A Western blot analyses showing truncated immature (iSREBP1) and mature (mSREBP1) proteins in SREBP1-deficient hiPSCs (clones 8, 15, 34). Full-length iSREBP1 and mSREBP1 were detected in control hiPSCs (Cas9-only and HD1.3) and HeLa cells (expressing high SREBF1 levels). Calnexin (CLX) has been used as a housekeeping protein. B SREBP1 activity evaluated in SREBP1-deficient (SREBP1-def), and Cas9-only treated hiPSCs. Two-tailed Mann-Whitney test: **p < 0.01 (n = 3 biological replicates/clone). C PCA plot of RNA-seq data collected in SREBP1-deficient and Cas9-only treated hiPSCs, hiPSC-NSCs and differentiated cultures (day 7 and day 14 of differentiation) (n = 3 replicates/time-point/clone). D Heatmap showing the expression levels of master regulators of pluripotency and neural commitment in SREBP1-deficient and Cas9-only hiPSCs and hiPSC-NSCs. Colour scale indicates the relative fold change of normalized expression levels in each sample (blue, low; red, high). E Heatmap of sample-to-sample distance among RNA-seq samples of SREBP1-deficient and Cas9-only hiPSCs and hiPSC-NSCs; Embryonic Stem Cells (ESCs; line H1_ESC^, and line ESC); ESC-derived neuroepithelial cells (NE) and early (ERG), middle (MRG), and late (LRG) radial glia cells. F Annexin V/7-AAD FACS analysis to evaluate the percentage of living and apoptotic cells in SREBP1-deficient and Cas9-only hiPSC-NSCs (n = 3 biological replicates/clone). G FACS cell proliferation assay of SREBP1-deficient and Cas9-only hiPSC-NSCs. H Bar plot reporting the quantification of cells expressing the astrocyte (GFAP and S100β) and neuronal (MAP2) markers in mixed glia/neuron cultures (7 and 14 days of differentiation) derived from SREBP1-deficient and Cas9-only hiPSC-NSCs.
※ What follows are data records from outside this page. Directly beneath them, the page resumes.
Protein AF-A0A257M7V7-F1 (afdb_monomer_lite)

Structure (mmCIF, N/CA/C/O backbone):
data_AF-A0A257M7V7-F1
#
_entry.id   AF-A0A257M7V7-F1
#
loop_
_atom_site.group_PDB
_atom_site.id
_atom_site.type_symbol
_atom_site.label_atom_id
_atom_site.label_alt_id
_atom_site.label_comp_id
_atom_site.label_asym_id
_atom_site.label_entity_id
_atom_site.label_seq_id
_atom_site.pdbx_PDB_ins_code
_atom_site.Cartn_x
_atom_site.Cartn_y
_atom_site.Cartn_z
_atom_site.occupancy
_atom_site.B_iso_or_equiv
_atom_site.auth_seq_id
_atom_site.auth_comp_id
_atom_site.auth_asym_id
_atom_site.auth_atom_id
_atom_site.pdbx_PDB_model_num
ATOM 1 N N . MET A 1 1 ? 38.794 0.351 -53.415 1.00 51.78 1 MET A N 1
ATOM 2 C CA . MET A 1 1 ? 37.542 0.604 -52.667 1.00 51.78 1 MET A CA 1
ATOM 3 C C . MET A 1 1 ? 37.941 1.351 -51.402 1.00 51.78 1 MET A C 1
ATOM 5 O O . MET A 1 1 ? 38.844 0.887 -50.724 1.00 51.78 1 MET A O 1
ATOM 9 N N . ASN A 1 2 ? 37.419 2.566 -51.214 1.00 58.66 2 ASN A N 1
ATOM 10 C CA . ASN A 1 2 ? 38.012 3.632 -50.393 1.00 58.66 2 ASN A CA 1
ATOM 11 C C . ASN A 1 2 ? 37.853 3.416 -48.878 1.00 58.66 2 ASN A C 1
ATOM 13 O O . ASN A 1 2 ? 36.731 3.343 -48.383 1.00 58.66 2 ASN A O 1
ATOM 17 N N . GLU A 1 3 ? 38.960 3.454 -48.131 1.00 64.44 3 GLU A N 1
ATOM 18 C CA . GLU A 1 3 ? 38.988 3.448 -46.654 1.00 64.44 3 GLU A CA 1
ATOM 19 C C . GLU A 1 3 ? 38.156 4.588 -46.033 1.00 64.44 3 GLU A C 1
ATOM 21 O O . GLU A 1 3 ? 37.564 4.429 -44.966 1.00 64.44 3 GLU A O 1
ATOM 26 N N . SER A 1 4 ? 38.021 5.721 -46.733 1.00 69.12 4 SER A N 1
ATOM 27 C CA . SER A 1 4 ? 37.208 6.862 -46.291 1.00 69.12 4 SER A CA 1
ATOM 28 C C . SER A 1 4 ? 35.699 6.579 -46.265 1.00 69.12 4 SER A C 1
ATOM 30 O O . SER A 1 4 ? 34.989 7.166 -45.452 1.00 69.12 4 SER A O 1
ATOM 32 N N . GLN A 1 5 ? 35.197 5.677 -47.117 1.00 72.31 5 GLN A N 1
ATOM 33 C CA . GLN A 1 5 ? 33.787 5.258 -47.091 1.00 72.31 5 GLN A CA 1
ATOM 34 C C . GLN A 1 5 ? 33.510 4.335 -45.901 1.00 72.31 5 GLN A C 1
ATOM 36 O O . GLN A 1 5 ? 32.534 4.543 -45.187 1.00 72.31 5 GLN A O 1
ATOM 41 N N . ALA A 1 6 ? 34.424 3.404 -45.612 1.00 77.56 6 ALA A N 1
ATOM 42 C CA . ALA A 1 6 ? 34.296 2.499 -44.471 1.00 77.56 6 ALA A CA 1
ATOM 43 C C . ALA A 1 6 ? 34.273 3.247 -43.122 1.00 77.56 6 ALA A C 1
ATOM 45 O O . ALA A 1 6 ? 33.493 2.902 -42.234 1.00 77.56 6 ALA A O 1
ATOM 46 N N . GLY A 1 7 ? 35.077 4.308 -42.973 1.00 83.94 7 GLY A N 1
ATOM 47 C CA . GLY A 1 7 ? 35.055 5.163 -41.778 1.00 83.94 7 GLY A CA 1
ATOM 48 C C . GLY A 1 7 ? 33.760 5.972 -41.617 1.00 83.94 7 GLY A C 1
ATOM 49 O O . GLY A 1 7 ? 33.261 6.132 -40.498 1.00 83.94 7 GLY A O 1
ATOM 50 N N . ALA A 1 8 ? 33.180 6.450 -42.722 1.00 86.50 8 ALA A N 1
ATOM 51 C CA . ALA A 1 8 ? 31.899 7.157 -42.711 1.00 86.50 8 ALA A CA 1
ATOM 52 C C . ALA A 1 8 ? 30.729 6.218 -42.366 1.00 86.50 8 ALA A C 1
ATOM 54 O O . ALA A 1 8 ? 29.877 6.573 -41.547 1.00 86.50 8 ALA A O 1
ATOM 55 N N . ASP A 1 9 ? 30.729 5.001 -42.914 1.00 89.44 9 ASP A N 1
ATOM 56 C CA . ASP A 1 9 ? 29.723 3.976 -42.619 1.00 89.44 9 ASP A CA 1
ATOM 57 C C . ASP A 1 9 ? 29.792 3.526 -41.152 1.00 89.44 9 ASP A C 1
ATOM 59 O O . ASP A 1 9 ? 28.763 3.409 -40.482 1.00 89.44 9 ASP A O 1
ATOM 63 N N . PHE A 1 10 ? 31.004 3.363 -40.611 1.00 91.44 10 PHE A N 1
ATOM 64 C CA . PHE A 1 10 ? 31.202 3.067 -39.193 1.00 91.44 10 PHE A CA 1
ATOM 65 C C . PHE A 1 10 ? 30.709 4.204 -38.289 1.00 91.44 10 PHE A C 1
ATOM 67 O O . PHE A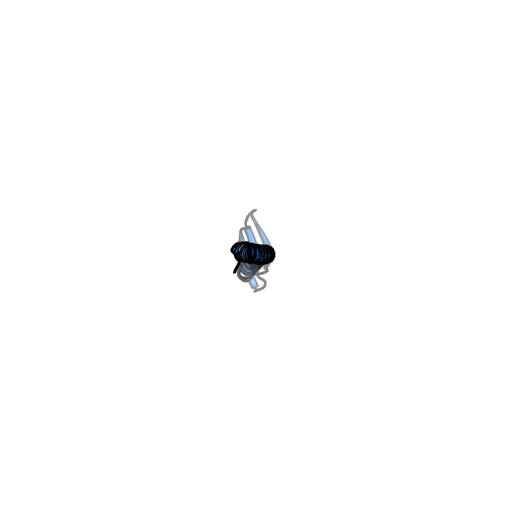 1 10 ? 29.989 3.960 -37.322 1.00 91.44 10 PHE A O 1
ATOM 74 N N . SER A 1 11 ? 31.030 5.456 -38.626 1.00 93.75 11 SER A N 1
ATOM 75 C CA . SER A 1 11 ? 30.565 6.629 -37.872 1.00 93.75 11 SER A CA 1
ATOM 76 C C . SER A 1 11 ? 29.036 6.711 -37.849 1.00 93.75 11 SER A C 1
ATOM 78 O O . SER A 1 11 ? 28.440 6.962 -36.801 1.00 93.75 11 SER A O 1
ATOM 80 N N . ARG A 1 12 ? 28.385 6.423 -38.982 1.00 93.69 12 ARG A N 1
ATOM 81 C CA . ARG A 1 12 ? 26.923 6.368 -39.085 1.00 93.69 12 ARG A CA 1
ATOM 82 C C . ARG A 1 12 ? 26.325 5.257 -38.222 1.00 93.69 12 ARG A C 1
ATOM 84 O O . ARG A 1 12 ? 25.366 5.507 -37.498 1.00 93.69 12 ARG A O 1
ATOM 91 N N . TYR A 1 13 ? 26.918 4.065 -38.244 1.00 95.62 13 TYR A N 1
ATOM 92 C CA . TYR A 1 13 ? 26.488 2.949 -37.400 1.00 95.62 13 TYR A CA 1
ATOM 93 C C . TYR A 1 13 ? 26.567 3.283 -35.903 1.00 95.62 13 TYR A C 1
ATOM 95 O O . TYR A 1 13 ? 25.638 2.987 -35.152 1.00 95.62 13 TYR A O 1
ATOM 103 N N . ILE A 1 14 ? 27.651 3.928 -35.462 1.00 95.31 14 ILE A N 1
ATOM 104 C CA . ILE A 1 14 ? 27.814 4.328 -34.059 1.00 95.31 14 ILE A CA 1
ATOM 105 C C . ILE A 1 14 ? 26.768 5.370 -33.653 1.00 95.31 14 ILE A C 1
ATOM 107 O O . ILE A 1 14 ? 26.198 5.248 -32.570 1.00 95.31 14 ILE A O 1
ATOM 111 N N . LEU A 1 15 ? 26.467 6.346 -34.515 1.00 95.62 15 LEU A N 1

Two-tailed Mann-Whitney test: **p < 0.01; ***p < 0.001 (n = 3–4 biological replicates/clone). I Representative immunofluorescence images of GFAP⁺ (green) and S100β⁺ (red) astrocytes in mixed glia^/neuron cultures (14 days of differentiation). Nuclei are stained with HOECHST (blue). J Bar plot reporting the quantification of the engrafted cells (hNuclei⁺, hMito⁺ or STEM121⁺) expressing the cell^-specific markers (S100β: astrocytes, GSTπ: oligodendrocytes, β-tubulin III: neurons) at 1.5-months post-transplant in immunodeficient mice treated with SREBP1-deficient and Cas9-only hiPSC-NSCs. Each dot represents one mouse. Two-tailed Mann-Whitney test: **p < 0.01. A–J Data are presented as mean values ± SEM. Source data are provided as a Source Data file.